Note that the Gaussian function is everywhere larger than zero, meaning that in principle the convolution kernel is infinitely large. In practice however we may truncate the kernel spatially due to the fact that the exponential function \(e^{-x^2}\) approaches zero for large \(x\).

The Gaussian (derivative) convolution will be discussed in more detail in a subsequent chapter.

Show code for figure
 1import numpy as np
 2import matplotlib.pyplot as plt
 3from scipy.ndimage import gaussian_filter
 4
 5f = plt.imread('source/images/cameraman.png')
 6plt.subplot(131)
 7plt.imshow(f, cmap='gray')
 8plt.axis('off')
 9
10g = gaussian_filter(f, sigma=(4, 4))
11plt.subplot(132)
12plt.imshow(g, cmap='gray')
13plt.axis('off')
14
15plt.subplot(133)
16x = 90; y = 20; w = h = 100
17plt.imshow(g[y:y+h, x:x+w], cmap='gray')
18plt.axis('off')
19
20
21plt.savefig('source/images/gaussian_cameraman.png')
../../../_images/gaussian_cameraman.png

Fig. 5.6 Gaussian Filter. Observe that the smoothed result doesn’t show axis aligned artifacts that were visisble in the uniform filter.

The Gaussian (derivative) convolution will be discussed in the next chapter (and in one of the LabExerices).

Show code for figure
 1import numpy as np
 2import matplotlib.pyplot as plt
 3from scipy.ndimage import gaussian_filter
 4
 5f = plt.imread('source/images/cameraman.png')
 6plt.subplot(131)
 7plt.imshow(f, cmap='gray')
 8plt.axis('off')
 9
10g = gaussian_filter(f, sigma=(4, 4), order=(0,1))
11plt.subplot(132)
12plt.imshow(g, cmap='gray')
13plt.axis('off')
14
15h = gaussian_filter(f, sigma=(4, 4), order=(1,0))
16plt.subplot(133)
17plt.imshow(h, cmap='gray')
18plt.axis('off')
19
20
21plt.savefig('source/images/gaussian_derivatives_cameraman.png')
../../../_images/gaussian_derivatives_cameraman.png

Fig. 5.7 Gaussian Derivative Filters. From left to right the original image \(F\), the first order derivative with respect to \(x\) (horizontal) and the first order derivative in the \(y\) direction.

5.2.8. Exercises

  1. Linear Operator. From the definition of a linear image operator it follows that the zero image is mapped onto itself. This is often called the ‘origin’ or the (geometric( null vector. Can you prove this?

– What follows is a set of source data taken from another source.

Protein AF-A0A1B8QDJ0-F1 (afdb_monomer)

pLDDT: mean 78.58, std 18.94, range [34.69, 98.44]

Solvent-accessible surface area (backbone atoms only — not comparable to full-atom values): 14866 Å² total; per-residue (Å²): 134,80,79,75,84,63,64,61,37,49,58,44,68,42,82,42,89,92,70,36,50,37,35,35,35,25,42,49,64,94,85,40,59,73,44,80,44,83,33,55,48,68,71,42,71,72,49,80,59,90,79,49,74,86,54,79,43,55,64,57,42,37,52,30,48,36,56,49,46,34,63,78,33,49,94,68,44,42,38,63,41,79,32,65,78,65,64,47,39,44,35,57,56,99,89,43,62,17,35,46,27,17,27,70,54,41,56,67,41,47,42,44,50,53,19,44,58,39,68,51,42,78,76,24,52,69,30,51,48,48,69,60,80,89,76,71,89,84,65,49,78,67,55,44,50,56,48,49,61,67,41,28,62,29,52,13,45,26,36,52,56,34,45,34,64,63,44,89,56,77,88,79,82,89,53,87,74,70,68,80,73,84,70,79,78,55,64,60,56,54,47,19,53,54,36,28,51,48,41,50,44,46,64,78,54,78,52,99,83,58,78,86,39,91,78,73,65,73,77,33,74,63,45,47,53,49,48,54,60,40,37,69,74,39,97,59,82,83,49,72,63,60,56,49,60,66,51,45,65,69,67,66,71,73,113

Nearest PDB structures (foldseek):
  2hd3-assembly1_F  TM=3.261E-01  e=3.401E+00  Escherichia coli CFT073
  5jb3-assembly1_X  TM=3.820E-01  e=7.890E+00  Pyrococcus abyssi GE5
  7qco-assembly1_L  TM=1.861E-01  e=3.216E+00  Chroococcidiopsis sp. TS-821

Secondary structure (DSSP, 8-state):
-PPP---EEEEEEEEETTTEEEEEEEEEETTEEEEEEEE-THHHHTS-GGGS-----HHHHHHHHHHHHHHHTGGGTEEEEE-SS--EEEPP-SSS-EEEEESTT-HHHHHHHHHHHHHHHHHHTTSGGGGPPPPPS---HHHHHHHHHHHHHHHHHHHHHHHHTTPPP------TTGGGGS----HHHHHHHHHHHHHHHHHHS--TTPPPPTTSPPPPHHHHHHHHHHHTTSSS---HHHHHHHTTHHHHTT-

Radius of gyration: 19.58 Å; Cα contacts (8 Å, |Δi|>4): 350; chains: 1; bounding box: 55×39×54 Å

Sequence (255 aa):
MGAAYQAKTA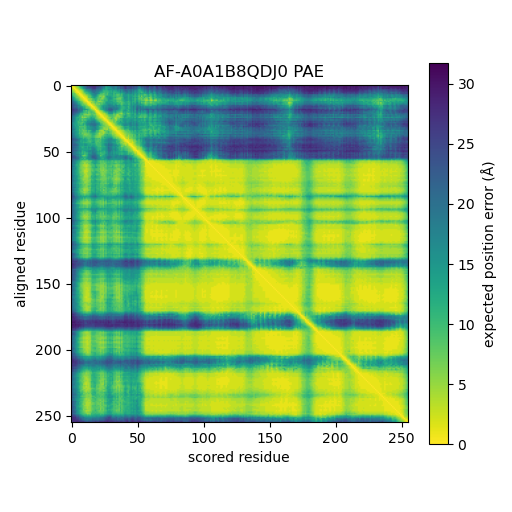IFAFVTVPWVSVWLLVSSKQDIPTRVAVLTGQAAANKRLAGIRWQAVECAQVQWLMAAFARWFVHRQTVLVRGDDEPQYYAKTAELPAQIVFAHGFFASCLHEISHWCIAGQRRRGLDDFGYWYAPDGRNAAQQREFEQVEIAPQALECLFTLALGKRFRVSTDNLNAIRHGERDTQFDHNVYRQALVFLAQWQTPSPNTAPSPTGKRLSTDARLLLNHLCALRPYPLTAFDVTQNFAYLRLNAY

Mean predicted aligned error: 9.61 Å

Foldseek 3Di:
DDDDDFQWAFQAWDDDPPDWTWTFTFGDDPLAGDGGDTDTDVRVVPDPCVPHPYDNDQLRVLSPCQVVCCVLCVVQQEGEDEDAADWKWDADDPVHGTYGYFYPSGPLSSLLSVLQVQQLDDVLSNDIVSPDDDDDADDDPVRLVVVLLVCLRSLLLSCLLCVLRVHQGDDDSPHPVVPPPPDDDCVSVVLSLQQNVQQVCCLVPVDPPGDQRPNNDHRGPVSSSSSVVSNVSDPDGDDNVSSCVSSVVVVVVPD

InterPro domains:
  IPR007411 Elongation factor P hydroxylase [PF04315] (73-202)

Organism: NCBI:txid34059

Structure (mmCIF, N/CA/C/O backbone):
data_AF-A0A1B8QDJ0-F1
#
_entry.id   AF-A0A1B8QDJ0-F1
#
loop_
_atom_site.group_PDB
_atom_site.id
_atom_site.type_symbol
_atom_site.label_atom_id
_atom_site.label_alt_id
_atom_site.label_comp_id
_atom_site.label_asym_id
_atom_site.label_entity_id
_atom_site.label_seq_id
_atom_site.pdbx_PDB_ins_code
_atom_site.Cartn_x
_atom_site.Cartn_y
_atom_site.Cartn_z
_atom_site.occupancy
_atom_site.B_iso_or_equiv
_atom_site.auth_seq_id
_atom_site.auth_comp_id
_atom_site.auth_asym_id
_atom_site.auth_atom_id
_atom_site.pdbx_PDB_model_num
ATOM 1 N N . MET A 1 1 ? -24.855 -1.173 37.438 1.00 34.69 1 MET A N 1
ATOM 2 C CA . MET A 1 1 ? -24.261 -1.732 36.203 1.00 34.69 1 MET A CA 1
ATOM 3 C C . MET A 1 1 ? -22.911 -1.069 35.985 1.00 34.69 1 MET A C 1
ATOM 5 O O . MET A 1 1 ? -22.870 0.092 35.603 1.00 34.69 1 MET A O 1
ATOM 9 N N . GLY A 1 2 ? -21.820 -1.750 36.344 1.00 36.56 2 GLY A N 1
ATOM 10 C CA . GLY A 1 2 ? -20.469 -1.219 36.159 1.00 36.56 2 GLY A CA 1
ATOM 11 C C . GLY A 1 2 ? -20.122 -1.174 34.675 1.00 36.56 2 GLY A C 1
ATOM 12 O O . GLY A 1 2 ? -20.320 -2.164 33.973 1.00 36.56 2 GLY A O 1
ATOM 13 N N . ALA A 1 3 ? -19.646 -0.029 34.187 1.00 37.59 3 ALA A N 1
ATOM 14 C CA . ALA A 1 3 ? -19.117 0.079 32.835 1.00 37.59 3 ALA A CA 1
ATOM 15 C C . ALA A 1 3 ? -17.974 -0.936 32.679 1.00 37.59 3 ALA A C 1
ATOM 17 O O . ALA A 1 3 ? -16.985 -0.865 33.409 1.00 37.59 3 ALA A O 1
ATOM 18 N N . ALA A 1 4 ? -18.131 -1.895 31.763 1.00 43.31 4 ALA A N 1
ATOM 19 C CA . ALA A 1 4 ? -17.082 -2.852 31.436 1.00 43.31 4 ALA A CA 1
ATOM 20 C C . ALA A 1 4 ? -15.785 -2.086 31.131 1.00 43.31 4 ALA A C 1
ATOM 22 O O . ALA A 1 4 ? -15.784 -1.154 30.322 1.00 43.31 4 ALA A O 1
ATOM 23 N N . TYR A 1 5 ? -14.701 -2.445 31.820 1.00 40.22 5 TYR A N 1
ATOM 24 C CA . TYR A 1 5 ? -13.395 -1.821 31.648 1.00 40.22 5 TYR A CA 1
ATOM 25 C C . TYR A 1 5 ? -12.947 -1.982 30.190 1.00 40.22 5 TYR A C 1
ATOM 27 O O . TYR A 1 5 ? -12.577 -3.068 29.753 1.00 40.22 5 TYR A O 1
ATOM 35 N N . GLN A 1 6 ? -13.008 -0.897 29.417 1.00 48.31 6 GLN A N 1
ATOM 36 C CA . GLN A 1 6 ? -12.446 -0.862 28.072 1.00 48.31 6 GLN A CA 1
ATOM 37 C C . GLN A 1 6 ? -10.936 -0.680 28.194 1.00 48.31 6 GLN A C 1
ATOM 39 O O . GLN A 1 6 ? -10.457 0.423 28.480 1.00 48.31 6 GLN A O 1
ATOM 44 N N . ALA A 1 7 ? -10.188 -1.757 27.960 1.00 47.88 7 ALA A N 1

  2. Translations and Translation Invariance.

    1. Show that the convolution of function \(F\) with the shifted pulse \(\op T_{\v y}\Delta\) shifts (translates) the image \(F\): \((F\star \op T_{\v y}\Delta)(x) = F(\v x - \v y)\).

    2. From the above we have that (in theory):

      \[(F\star\op T_{\v y}\Delta)\star T_{-\v y}\Delta = F\]

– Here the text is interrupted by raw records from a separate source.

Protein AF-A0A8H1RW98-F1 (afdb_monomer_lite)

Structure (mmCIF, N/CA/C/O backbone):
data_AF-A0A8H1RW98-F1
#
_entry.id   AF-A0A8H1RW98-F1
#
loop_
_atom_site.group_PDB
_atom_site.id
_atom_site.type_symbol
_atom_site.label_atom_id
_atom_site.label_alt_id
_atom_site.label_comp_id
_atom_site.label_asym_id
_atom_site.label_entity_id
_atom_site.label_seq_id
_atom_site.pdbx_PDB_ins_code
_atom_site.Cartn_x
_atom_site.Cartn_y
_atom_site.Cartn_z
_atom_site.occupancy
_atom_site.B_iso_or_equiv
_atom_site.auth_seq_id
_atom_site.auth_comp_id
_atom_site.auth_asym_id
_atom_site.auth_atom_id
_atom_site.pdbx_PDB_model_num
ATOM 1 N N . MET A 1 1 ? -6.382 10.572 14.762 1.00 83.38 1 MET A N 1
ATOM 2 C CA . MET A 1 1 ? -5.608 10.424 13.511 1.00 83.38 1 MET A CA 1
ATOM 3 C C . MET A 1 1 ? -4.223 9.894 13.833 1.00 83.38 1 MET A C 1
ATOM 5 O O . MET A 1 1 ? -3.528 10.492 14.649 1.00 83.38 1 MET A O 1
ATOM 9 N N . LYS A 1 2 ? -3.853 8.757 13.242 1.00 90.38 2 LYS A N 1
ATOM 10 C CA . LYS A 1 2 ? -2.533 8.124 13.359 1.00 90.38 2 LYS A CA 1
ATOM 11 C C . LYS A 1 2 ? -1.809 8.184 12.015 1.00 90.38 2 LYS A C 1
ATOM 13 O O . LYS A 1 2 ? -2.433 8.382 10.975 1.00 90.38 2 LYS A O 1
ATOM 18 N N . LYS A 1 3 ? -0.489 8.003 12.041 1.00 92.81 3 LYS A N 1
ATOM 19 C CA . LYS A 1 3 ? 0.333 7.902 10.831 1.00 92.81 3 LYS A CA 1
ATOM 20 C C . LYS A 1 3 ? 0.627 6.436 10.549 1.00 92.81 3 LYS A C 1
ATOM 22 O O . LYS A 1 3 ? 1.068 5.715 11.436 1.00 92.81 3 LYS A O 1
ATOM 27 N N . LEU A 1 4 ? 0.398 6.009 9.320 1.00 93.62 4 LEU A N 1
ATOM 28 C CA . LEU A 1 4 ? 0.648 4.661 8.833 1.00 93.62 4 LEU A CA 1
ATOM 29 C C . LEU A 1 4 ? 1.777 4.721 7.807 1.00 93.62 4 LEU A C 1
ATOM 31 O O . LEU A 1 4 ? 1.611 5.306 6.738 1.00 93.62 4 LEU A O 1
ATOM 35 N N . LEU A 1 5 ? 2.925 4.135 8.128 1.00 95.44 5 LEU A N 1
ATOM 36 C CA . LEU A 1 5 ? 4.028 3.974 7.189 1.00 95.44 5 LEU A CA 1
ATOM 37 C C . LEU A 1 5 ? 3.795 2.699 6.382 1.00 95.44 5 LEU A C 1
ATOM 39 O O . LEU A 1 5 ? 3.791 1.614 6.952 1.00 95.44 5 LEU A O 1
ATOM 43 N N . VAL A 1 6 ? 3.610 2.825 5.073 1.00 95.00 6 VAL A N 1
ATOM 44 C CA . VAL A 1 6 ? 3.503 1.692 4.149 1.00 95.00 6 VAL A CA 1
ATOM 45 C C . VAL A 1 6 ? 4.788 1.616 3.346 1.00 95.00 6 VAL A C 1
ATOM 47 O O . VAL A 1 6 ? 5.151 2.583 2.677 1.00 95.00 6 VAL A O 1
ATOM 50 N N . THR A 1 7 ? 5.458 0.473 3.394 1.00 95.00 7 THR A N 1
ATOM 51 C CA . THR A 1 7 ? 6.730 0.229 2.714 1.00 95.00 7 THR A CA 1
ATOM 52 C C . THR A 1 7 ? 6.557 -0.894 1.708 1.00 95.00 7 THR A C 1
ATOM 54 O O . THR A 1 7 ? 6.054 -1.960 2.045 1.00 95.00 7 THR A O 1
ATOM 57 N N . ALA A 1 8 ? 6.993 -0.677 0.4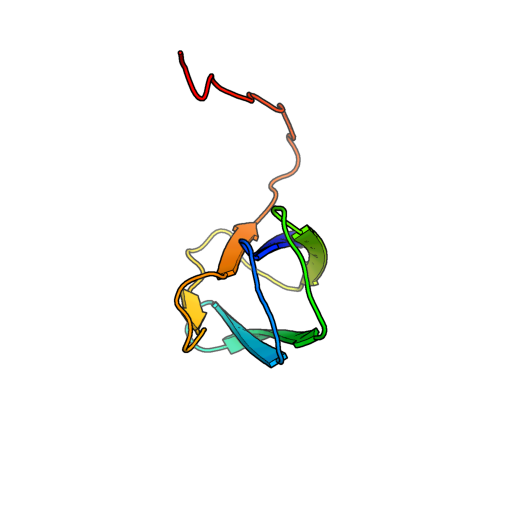75 1.00 94.19 8 ALA A N 1
ATOM 58 C CA . ALA A 1 8 ? 7.168 -1.727 -0.513 1.00 94.19 8 ALA A CA 1
ATOM 59 C C . ALA A 1 8 ? 8.656 -2.056 -0.645 1.00 94.19 8 ALA A C 1
ATOM 61 O O . ALA A 1 8 ? 9.494 -1.154 -0.680 1.00 94.19 8 ALA A O 1
ATOM 62 N N . LYS A 1 9 ? 8.984 -3.346 -0.753 1.00 94.31 9 LYS A N 1
ATOM 63 C CA . LYS A 1 9 ? 10.292 -3.792 -1.259 1.00 94.31 9 LYS A CA 1
ATOM 64 C C . LYS A 1 9 ? 10.401 -3.496 -2.763 1.00 94.31 9 LYS A C 1
ATOM 66 O O . LYS A 1 9 ? 9.517 -2.873 -3.343 1.00 94.31 9 LYS A O 1
ATOM 71 N N . LEU A 1 10 ? 11.458 -3.990 -3.405 1.00 94.12 10 LEU A N 1
ATOM 72 C CA . LEU A 1 10 ? 11.673 -3.848 -4.842 1.00 94.12 10 LEU A CA 1
ATOM 73 C C . LEU A 1 10 ? 10.449 -4.332 -5.635 1.00 94.12 10 LEU A C 1
ATOM 75 O O . LEU A 1 10 ? 9.930 -5.423 -5.390 1.00 94.12 10 LEU A O 1
ATOM 79 N N . PHE A 1 11 ? 10.017 -3.537 -6.611 1.00 91.94 11 PHE A N 1
ATOM 80 C CA . PHE A 1 11 ? 8.902 -3.883 -7.488 1.00 91.94 11 PHE A CA 1
ATOM 81 C C . PHE A 1 11 ? 9.143 -3.414 -8.919 1.00 91.94 11 PHE A C 1
ATOM 83 O O . PHE A 1 11 ? 9.802 -2.407 -9.172 1.00 91.94 11 PHE A O 1
ATOM 90 N N . ASN A 1 12 ? 8.565 -4.139 -9.872 1.00 93.88 12 ASN A N 1
ATOM 91 C CA . ASN A 1 12 ? 8.466 -3.720 -11.262 1.00 93.88 12 ASN A CA 1
ATOM 92 C C . ASN A 1 12 ? 7.056 -4.041 -11.765 1.00 93.88 12 ASN A C 1
ATOM 94 O O . ASN A 1 12 ? 6.661 -5.204 -11.790 1.00 93.88 12 ASN A O 1
ATOM 98 N N . GLY A 1 13 ? 6.294 -3.016 -12.129 1.00 93.19 13 GLY A N 1
ATOM 99 C CA . GLY A 1 13 ? 4.897 -3.134 -12.529 1.00 93.19 13 GLY A CA 1
ATOM 100 C C . GLY A 1 13 ? 3.957 -2.404 -11.574 1.00 93.19 13 GLY A C 1
ATOM 101 O O . GLY A 1 13 ? 4.273 -1.318 -11.089 1.00 93.19 13 GLY A O 1
ATOM 102 N N . ARG A 1 14 ? 2.767 -2.970 -11.360 1.00 94.38 14 ARG A N 1
ATOM 103 C CA . ARG A 1 14 ? 1.716 -2.394 -10.512 1.00 94.38 14 ARG A CA 1
ATOM 104 C C . ARG A 1 14 ? 1.415 -3.325 -9.349 1.00 94.38 14 ARG A C 1
ATOM 106 O O . ARG A 1 14 ? 1.059 -4.478 -9.568 1.00 94.38 14 ARG A O 1
ATOM 113 N N . ILE A 1 15 ? 1.534 -2.807 -8.136 1.00 94.00 15 ILE A N 1
ATOM 114 C CA . ILE A 1 15 ? 1.364 -3.542 -6.885 1.00 94.00 15 ILE A CA 1
ATOM 115 C C . ILE A 1 15 ? 0.223 -2.886 -6.104 1.00 94.00 15 ILE A C 1
ATOM 117 O O . ILE A 1 15 ? 0.467 -1.938 -5.348 1.00 94.00 15 ILE A O 1
ATOM 121 N N . PRO A 1 16 ? -1.030 -3.318 -6.330 1.00 95.69 16 PRO A N 1
ATOM 122 C CA . PRO A 1 16 ? -2.148 -2.885 -5.509 1.00 95.69 16 PRO A CA 1
ATOM 123 C C . PRO A 1 16 ? -2.006 -3.457 -4.097 1.00 95.69 16 PRO A C 1
ATOM 125 O O . PRO A 1 16 ? -1.535 -4.583 -3.915 1.00 95.69 16 PRO A O 1
ATOM 128 N N . PHE A 1 17 ? -2.418 -2.681 -3.101 1.00 95.19 17 PHE A N 1
ATOM 129 C CA . PHE A 1 17 ? -2.420 -3.100 -1.706 1.00 95.19 17 PHE A CA 1
ATOM 130 C C . PHE A 1 17 ? -3.591 -2.476 -0.947 1.00 95.19 17 PHE A C 1
ATOM 132 O O . PHE A 1 17 ? -4.067 -1.390 -1.293 1.00 95.19 17 PHE A O 1
ATOM 139 N N . ARG A 1 18 ? -4.009 -3.147 0.128 1.00 96.81 18 ARG A N 1
ATOM 140 C CA . ARG A 1 18 ? -4.997 -2.651 1.091 1.00 96.81 18 ARG A CA 1
ATOM 141 C C . ARG A 1 18 ? -4.490 -2.909 2.497 1.00 96.81 18 ARG A C 1
ATOM 143 O O . ARG A 1 18 ? -3.969 -3.982 2.788 1.00 96.81 18 ARG A O 1
ATOM 150 N N . ILE A 1 19 ? -4.629 -1.918 3.364 1.00 95.81 19 ILE A N 1
ATOM 151 C CA . ILE A 1 19 ? -4.311 -2.030 4.783 1.00 95.81 19 ILE A CA 1
ATOM 152 C C . ILE A 1 19 ? -5.621 -1.979 5.545 1.00 95.81 19 ILE A C 1
ATOM 154 O O . ILE A 1 19 ? -6.392 -1.030 5.385 1.00 95.81 19 ILE A O 1
ATOM 158 N N . LEU A 1 20 ? -5.872 -2.995 6.361 1.00 95.62 20 LEU A N 1
ATOM 159 C CA . LEU A 1 20 ? -7.109 -3.148 7.107 1.00 95.62 20 LEU A CA 1
ATOM 160 C C . LEU A 1 20 ? -6.837 -3.175 8.605 1.00 95.62 20 LEU A C 1
ATOM 162 O O . LEU A 1 20 ? -5.778 -3.605 9.045 1.00 95.62 20 LEU A O 1
ATOM 166 N N . GLN A 1 21 ? -7.826 -2.769 9.388 1.00 94.56 21 GLN A N 1
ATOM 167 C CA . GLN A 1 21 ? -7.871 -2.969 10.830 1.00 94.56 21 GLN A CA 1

      Show (with an example calculated using Python for example) that the above is not valid in practice.

  3. Convolution versus Correlation.

    1. The convolution is commutative, i.e. \(f\ast g = g\ast f\). This is not true for the correlation. Give the expression for \(f\ast_C g\) where \(g\) is on the left of the \(\ast_C\) and \(f\) on the right.

    2. The convolution is associative, i.e. \((f\ast g)\ast h=f\ast(g\ast h)\). That is not true for the correlation \(\ast_C\). Give the expression for \((f\ast_C g)\ast_C g\).

  4. Commutative Convolution. Prove that the (discrete) convolution is commutative.

  5. Associative Convolution. Prove that the (discrete) convolution is associative.